Examples of common commands:

edx2bigquery --clist=all_mitx logs2gs
edx2bigquery setup_sql MITx/24.00x/2013_SOND
edx2bigquery --tlfn=DAILY/mitx-edx-events-2014-10-14.log.gz  --year2 daily_logs
edx2bigquery --year2 person_course
edx2bigquery --year2 report
edx2bigquery --year2 combinepc
edx2bigquery --year2 --output-bucket="gs://harvardx-data" --nskip=2 --output-project-id='harvardx-data' combinepc >& LOG.combinepc

Examples of not-so common commands:

edx2bigquery person_day MITx/2.03x/3T2013 >& LOG.person_day
edx2bigquery --force-recompute person_course --year2 >& LOG.person_course
edx2bigquery testbq
edx2bigquery make_uic --year2
edx2bigquery logs2bq MITx/24.00x/2013_SOND
edx2bigquery person_course MITx/24.00x/2013_SOND >& LOG.person_course
edx2bigquery split DAILY/mitx-edx-events-2014-10-14.log.gz

positional arguments:
  command               A variety of commands are available, each with different arguments:

                        --- TOP LEVEL COMMANDS

                        setup_sql <course_id> ...   : Do all commands (make_uic, sql2bq, load_forum) to get edX SQL data into the right format, upload to
                                                      google storage, and import into BigQuery.  See more information about each of those commands, below.
                                                      This step is idempotent - it can be re-run multiple times, and the result should not change.
                                                      Returns when all uploads and imports are completed.

                                                      Accepts the "--year2" flag, to process all courses in the config file's course_id_list.

                                                      Accepts the --dataset-latest flag, to use the latest directory date in the SQL data directory.
                                                      Directories should be named YYYY-MM-DD.  When this flag is used, the course SQL dataset name has
                                                      "_latest" appended to it.

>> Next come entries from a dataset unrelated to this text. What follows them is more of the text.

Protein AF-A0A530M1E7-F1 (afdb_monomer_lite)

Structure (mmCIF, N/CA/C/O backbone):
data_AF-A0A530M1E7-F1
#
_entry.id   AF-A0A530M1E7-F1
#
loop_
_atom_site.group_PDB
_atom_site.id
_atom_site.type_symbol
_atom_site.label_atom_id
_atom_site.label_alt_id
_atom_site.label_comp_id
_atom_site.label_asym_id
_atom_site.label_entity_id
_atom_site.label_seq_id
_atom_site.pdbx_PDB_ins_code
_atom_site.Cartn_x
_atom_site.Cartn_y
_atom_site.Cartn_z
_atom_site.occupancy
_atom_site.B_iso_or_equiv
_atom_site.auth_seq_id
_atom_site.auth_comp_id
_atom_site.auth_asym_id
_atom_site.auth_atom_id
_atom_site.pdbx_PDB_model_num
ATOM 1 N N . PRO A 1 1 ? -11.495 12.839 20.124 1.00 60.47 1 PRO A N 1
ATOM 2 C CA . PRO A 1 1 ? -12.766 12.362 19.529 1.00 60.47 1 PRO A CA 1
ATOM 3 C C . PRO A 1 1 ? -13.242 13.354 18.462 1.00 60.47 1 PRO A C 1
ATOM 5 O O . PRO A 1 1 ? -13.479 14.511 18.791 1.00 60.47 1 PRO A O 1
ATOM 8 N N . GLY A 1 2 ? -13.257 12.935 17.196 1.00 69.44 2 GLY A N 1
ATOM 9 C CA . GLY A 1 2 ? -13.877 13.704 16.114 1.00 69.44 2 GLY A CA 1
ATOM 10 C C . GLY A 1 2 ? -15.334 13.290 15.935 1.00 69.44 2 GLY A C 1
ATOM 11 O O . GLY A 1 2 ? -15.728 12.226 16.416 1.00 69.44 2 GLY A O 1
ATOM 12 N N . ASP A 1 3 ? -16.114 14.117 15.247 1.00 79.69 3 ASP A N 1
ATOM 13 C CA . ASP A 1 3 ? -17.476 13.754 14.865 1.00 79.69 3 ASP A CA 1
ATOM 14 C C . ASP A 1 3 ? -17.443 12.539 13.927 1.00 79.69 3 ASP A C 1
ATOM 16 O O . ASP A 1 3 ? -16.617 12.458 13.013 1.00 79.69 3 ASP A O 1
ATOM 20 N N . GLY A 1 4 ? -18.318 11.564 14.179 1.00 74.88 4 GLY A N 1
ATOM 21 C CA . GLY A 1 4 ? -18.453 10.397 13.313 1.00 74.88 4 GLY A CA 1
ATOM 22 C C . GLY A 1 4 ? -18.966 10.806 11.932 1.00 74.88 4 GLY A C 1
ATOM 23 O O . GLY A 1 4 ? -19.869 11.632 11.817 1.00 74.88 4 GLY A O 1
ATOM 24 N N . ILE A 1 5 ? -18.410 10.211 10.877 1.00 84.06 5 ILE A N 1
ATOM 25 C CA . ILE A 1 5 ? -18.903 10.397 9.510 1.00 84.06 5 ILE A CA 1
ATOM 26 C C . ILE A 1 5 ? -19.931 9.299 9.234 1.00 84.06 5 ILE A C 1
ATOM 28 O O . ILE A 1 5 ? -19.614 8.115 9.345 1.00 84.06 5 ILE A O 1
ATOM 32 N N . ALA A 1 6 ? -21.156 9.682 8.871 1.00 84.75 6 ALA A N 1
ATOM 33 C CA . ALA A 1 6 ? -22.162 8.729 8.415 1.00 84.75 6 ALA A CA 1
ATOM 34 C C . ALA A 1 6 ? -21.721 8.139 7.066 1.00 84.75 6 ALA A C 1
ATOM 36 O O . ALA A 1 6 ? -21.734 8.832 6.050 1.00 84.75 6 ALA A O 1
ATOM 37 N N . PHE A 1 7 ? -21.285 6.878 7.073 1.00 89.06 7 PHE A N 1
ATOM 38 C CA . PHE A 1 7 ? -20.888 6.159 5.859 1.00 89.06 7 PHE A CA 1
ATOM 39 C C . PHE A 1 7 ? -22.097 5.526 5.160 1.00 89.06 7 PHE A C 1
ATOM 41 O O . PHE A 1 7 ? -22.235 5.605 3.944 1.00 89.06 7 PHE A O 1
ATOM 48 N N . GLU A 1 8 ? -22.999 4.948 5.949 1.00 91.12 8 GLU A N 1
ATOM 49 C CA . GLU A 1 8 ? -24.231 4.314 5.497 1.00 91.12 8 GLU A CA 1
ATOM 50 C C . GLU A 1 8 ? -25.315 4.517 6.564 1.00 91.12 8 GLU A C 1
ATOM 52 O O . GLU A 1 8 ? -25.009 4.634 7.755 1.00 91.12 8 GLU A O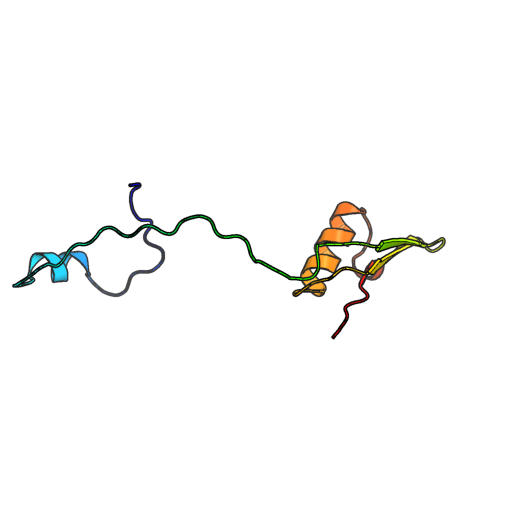 1
ATOM 57 N N . GLN A 1 9 ? -26.579 4.592 6.144 1.00 90.44 9 GLN A N 1
ATOM 58 C CA . GLN A 1 9 ? -27.725 4.748 7.034 1.00 90.44 9 GLN A CA 1
ATOM 59 C C . GLN A 1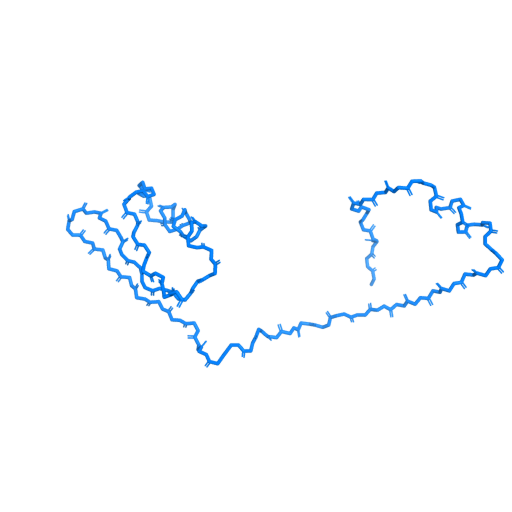 9 ? -28.887 3.875 6.558 1.00 90.44 9 GLN A C 1
ATOM 61 O O . GLN A 1 9 ? -29.321 3.982 5.413 1.00 90.44 9 GLN A O 1
ATOM 66 N N . GLU A 1 10 ? -29.450 3.092 7.474 1.00 93.19 10 GLU A N 1
ATOM 67 C CA . GLU A 1 10 ? -30.700 2.362 7.273 1.00 93.19 10 GLU A CA 1
ATOM 68 C C . GLU A 1 10 ? -31.673 2.699 8.415 1.00 93.19 10 GLU A C 1
ATOM 70 O O . GLU A 1 10 ? -31.354 2.537 9.594 1.00 93.19 10 GLU A O 1
ATOM 75 N N . GLY A 1 11 ? -32.861 3.206 8.071 1.00 94.69 11 GLY A N 1
ATOM 76 C CA . GLY A 1 11 ? -33.880 3.618 9.043 1.00 94.69 11 GLY A CA 1
ATOM 77 C C . GLY A 1 11 ? -33.546 4.886 9.852 1.00 94.69 11 GLY A C 1
ATOM 78 O O . GLY A 1 11 ? -32.716 5.711 9.464 1.00 94.69 11 GLY A O 1
ATOM 79 N N . ASP A 1 12 ? -34.241 5.051 10.986 1.00 92.62 12 ASP A N 1
ATOM 80 C CA . ASP A 1 12 ? -34.097 6.186 11.913 1.00 92.62 12 ASP A CA 1
ATOM 81 C C . ASP A 1 12 ? -33.436 5.751 13.232 1.00 92.62 12 ASP A C 1
ATOM 83 O O . ASP A 1 12 ? -34.090 5.522 14.255 1.00 92.62 12 ASP A O 1
ATOM 87 N N . ALA A 1 13 ? -32.108 5.618 13.199 1.00 92.00 13 ALA A N 1
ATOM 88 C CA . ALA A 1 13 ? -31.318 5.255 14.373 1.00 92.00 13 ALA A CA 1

                        daily_logs --tlfn=<path>    : Do all commands (split, logs2gs, logs2bq) to get one day's edX tracking logs into google storage
                                   <course_id>        and import into BigQuery.  See more information about each of those commands, below.
                                   ...                This step is idempotent - it can be re-run multiple times, and the result should not change.
                                                      Returns when all uploads and imports are completed.

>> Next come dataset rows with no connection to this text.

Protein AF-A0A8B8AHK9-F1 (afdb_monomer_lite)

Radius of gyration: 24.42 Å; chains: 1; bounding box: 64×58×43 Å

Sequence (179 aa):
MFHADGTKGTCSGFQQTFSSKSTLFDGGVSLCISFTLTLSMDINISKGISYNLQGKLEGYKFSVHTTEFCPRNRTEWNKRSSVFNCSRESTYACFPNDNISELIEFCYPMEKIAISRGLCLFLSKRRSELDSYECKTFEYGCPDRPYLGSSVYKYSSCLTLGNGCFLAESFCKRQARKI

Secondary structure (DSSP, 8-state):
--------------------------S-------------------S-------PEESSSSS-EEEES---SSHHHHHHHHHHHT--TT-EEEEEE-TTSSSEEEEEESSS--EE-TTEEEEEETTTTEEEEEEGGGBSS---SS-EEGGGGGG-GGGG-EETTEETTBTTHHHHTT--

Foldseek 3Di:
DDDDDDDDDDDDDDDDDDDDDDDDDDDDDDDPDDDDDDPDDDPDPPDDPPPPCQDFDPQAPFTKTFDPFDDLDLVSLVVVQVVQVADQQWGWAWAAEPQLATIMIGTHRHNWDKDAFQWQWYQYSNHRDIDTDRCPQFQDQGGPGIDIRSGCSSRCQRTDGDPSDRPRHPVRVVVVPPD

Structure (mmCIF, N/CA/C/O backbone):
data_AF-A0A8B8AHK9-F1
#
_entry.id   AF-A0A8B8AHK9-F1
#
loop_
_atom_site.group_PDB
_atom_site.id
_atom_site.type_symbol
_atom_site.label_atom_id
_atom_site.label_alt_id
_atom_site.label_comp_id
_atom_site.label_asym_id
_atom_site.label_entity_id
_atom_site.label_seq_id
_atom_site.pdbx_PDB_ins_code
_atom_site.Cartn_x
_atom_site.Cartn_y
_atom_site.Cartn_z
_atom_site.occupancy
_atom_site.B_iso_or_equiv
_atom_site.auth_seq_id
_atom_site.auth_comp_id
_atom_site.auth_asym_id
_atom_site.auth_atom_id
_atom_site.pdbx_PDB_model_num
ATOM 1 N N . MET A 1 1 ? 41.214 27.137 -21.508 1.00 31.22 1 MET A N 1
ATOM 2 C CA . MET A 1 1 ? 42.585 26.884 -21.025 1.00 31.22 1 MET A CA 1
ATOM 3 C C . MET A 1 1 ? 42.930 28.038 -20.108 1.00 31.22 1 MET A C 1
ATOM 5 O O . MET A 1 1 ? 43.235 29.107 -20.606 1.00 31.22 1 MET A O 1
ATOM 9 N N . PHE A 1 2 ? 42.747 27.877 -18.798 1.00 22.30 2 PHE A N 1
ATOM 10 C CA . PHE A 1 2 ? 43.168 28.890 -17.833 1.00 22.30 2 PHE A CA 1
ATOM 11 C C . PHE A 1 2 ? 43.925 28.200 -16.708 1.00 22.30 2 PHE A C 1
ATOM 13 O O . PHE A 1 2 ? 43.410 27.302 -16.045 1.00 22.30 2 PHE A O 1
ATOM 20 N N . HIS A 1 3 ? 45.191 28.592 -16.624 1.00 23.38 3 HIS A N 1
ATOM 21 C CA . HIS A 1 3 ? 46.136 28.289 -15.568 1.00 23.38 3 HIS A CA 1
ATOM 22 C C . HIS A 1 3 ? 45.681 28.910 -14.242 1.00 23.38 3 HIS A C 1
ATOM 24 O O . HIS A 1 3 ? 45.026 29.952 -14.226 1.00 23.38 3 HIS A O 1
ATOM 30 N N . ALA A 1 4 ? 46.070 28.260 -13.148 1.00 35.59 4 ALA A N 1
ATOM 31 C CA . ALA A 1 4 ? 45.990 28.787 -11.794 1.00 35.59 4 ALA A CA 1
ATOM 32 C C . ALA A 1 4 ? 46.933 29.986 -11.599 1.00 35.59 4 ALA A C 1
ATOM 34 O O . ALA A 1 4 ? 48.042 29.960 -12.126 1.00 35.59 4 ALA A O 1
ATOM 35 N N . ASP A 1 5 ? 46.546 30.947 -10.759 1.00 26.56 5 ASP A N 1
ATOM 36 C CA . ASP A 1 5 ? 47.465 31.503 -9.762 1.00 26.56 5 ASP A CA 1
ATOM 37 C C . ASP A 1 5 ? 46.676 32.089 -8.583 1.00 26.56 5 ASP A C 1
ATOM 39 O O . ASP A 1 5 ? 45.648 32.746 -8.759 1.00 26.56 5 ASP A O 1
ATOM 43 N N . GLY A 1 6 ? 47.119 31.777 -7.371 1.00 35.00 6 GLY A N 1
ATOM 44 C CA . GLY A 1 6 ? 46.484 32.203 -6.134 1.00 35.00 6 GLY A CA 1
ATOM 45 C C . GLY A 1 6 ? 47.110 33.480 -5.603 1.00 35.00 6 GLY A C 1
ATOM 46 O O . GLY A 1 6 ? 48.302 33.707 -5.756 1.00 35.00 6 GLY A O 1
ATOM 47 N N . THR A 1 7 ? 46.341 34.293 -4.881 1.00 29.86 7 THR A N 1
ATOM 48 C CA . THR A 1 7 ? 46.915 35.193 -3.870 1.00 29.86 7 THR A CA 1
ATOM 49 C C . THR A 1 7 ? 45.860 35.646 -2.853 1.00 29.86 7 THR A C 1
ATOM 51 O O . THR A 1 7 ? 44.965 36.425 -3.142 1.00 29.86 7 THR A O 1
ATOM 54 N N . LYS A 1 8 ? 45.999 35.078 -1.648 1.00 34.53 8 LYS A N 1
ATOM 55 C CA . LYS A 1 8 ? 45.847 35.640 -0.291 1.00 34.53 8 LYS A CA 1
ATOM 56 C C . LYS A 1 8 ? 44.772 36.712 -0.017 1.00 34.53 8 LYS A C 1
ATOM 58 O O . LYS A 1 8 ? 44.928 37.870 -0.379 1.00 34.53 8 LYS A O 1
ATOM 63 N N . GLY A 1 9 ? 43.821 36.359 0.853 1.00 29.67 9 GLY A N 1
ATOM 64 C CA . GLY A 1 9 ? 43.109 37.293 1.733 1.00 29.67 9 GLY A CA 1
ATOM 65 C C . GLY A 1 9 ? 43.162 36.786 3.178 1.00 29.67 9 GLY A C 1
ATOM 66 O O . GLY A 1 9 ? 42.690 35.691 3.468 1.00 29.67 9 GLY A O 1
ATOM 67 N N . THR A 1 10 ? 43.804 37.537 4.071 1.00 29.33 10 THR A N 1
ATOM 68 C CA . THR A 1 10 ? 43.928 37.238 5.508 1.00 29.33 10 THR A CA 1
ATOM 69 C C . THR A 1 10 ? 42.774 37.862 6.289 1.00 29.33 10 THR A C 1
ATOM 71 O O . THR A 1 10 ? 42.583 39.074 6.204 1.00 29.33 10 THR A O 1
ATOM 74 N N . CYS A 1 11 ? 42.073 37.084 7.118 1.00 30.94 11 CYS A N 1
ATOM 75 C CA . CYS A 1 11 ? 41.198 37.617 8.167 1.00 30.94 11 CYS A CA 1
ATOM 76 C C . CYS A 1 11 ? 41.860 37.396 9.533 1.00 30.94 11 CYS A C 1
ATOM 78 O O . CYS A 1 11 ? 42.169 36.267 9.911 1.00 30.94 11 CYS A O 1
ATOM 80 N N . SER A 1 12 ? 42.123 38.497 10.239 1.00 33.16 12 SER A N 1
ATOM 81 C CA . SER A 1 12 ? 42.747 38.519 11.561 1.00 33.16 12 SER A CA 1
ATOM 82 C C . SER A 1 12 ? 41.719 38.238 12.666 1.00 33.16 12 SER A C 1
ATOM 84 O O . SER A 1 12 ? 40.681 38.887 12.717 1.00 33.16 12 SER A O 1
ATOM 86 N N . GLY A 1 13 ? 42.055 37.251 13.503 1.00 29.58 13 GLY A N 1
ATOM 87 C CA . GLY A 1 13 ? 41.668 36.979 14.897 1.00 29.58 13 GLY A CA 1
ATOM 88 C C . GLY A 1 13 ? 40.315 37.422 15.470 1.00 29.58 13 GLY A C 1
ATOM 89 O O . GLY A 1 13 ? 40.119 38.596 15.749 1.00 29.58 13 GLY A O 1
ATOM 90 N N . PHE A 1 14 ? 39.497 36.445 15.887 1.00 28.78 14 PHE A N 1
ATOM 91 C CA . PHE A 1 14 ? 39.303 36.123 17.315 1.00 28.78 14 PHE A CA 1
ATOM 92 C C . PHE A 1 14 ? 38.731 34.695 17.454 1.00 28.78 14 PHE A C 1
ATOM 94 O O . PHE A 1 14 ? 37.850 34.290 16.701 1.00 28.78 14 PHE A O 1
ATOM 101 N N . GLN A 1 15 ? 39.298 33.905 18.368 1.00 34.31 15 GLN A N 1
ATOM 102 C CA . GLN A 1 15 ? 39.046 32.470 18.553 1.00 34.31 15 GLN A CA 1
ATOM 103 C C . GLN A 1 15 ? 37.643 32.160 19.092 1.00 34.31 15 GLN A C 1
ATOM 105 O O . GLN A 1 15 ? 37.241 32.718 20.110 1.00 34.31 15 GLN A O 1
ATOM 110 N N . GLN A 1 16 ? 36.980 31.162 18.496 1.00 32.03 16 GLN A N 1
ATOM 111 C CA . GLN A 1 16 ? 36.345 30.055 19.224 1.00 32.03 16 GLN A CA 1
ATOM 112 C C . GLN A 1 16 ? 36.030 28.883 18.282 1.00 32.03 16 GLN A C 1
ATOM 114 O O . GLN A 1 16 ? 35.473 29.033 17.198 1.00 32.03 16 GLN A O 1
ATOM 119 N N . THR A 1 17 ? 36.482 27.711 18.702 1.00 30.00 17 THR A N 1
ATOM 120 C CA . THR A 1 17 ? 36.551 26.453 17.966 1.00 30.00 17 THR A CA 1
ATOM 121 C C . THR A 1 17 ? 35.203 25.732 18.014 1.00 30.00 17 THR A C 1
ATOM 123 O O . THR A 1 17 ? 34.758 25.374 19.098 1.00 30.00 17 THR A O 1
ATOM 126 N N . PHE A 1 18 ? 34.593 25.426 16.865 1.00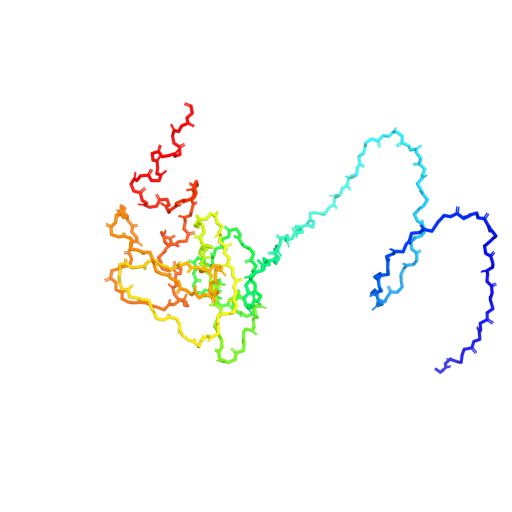 32.75 18 PHE A N 1
ATOM 127 C CA . PHE A 1 18 ? 33.600 24.350 16.764 1.00 32.75 18 PHE A CA 1
ATOM 128 C C . PHE A 1 18 ? 33.928 23.457 15.569 1.00 32.75 18 PHE A C 1
ATOM 130 O O . PHE A 1 18 ? 33.976 23.890 14.421 1.00 32.75 18 PHE A O 1
ATOM 137 N N . SER A 1 19 ? 34.210 22.195 15.882 1.00 36.16 19 SER A N 1
ATOM 138 C CA . SER A 1 19 ? 34.485 21.133 14.924 1.00 36.16 19 SER A CA 1
ATOM 139 C C . SER A 1 19 ? 33.169 20.459 14.546 1.00 36.16 19 SER A C 1
ATOM 141 O O . SER A 1 19 ? 32.580 19.743 15.350 1.00 36.16 19 SER A O 1
ATOM 143 N N . SER A 1 20 ? 32.705 20.688 13.322 1.00 35.62 20 SER A N 1
ATOM 144 C CA . SER A 1 20 ? 31.853 19.749 12.592 1.00 35.62 20 SER A CA 1
ATOM 145 C C . SER A 1 20 ? 32.088 19.983 11.105 1.00 35.62 20 SER A C 1
ATOM 147 O O . SER A 1 20 ? 31.667 20.980 10.522 1.00 35.62 20 SER A O 1
ATOM 149 N N . LYS A 1 21 ? 32.867 19.083 10.510 1.00 32.31 21 LYS A N 1
ATOM 150 C CA . LYS A 1 21 ? 33.172 19.055 9.083 1.00 32.31 21 LYS A CA 1
ATOM 151 C C . LYS A 1 21 ? 31.995 18.363 8.395 1.00 32.31 21 LYS A C 1
ATOM 153 O O . LYS A 1 21 ? 31.826 17.160 8.552 1.00 32.31 21 LYS A O 1
ATOM 158 N N . SER A 1 22 ? 31.214 19.091 7.608 1.00 31.98 22 SER A N 1
ATOM 159 C CA . SER A 1 22 ? 30.463 18.477 6.512 1.00 31.98 22 SER A CA 1
ATOM 160 C C . SER A 1 22 ? 30.775 19.245 5.235 1.00 31.98 22 SER A C 1
ATOM 162 O O . SER A 1 22 ? 30.390 20.391 5.039 1.00 31.98 22 SER A O 1
ATOM 164 N N . THR A 1 23 ? 31.605 18.623 4.406 1.00 28.12 23 THR A N 1
ATOM 165 C CA . THR A 1 23 ? 31.902 19.058 3.046 1.00 28.12 23 THR A CA 1
ATOM 166 C C . THR A 1 23 ? 30.826 18.507 2.120 1.00 28.12 23 THR A C 1
ATOM 168 O O . THR A 1 23 ? 30.734 17.291 1.977 1.00 28.12 23 THR A O 1
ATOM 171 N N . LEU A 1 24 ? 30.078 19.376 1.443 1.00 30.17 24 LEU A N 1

                                                      Accepts the "--year2" flag, to process all courses in the config file's course_id_list.

                        doall <course_id> ...       : run setup_sql, analyze_problems, logs2gs, logs2bq, axis2bq, person_day, enrollment_day,
                                                      and person_course, for each of the specified courses.  This is idempotent, and can be run
                                                      weekly when new SQL dumps come in.

                        nightly <course_id> ...     : Run sequence of commands for common nightly update (based on having new tracking logs available).
                                                      This includes logs2gs, logs2bq, person_day, enrollment_day

                        external command <cid>...   : Run external command on data from one or more course_id's.  Also uses the --extparam settings.
                                                      External commands are defined in edx2bigquery_config.  Use --skiprun to create the external script without running.  
                                                      Use --submit-condor to submit command as a condor job.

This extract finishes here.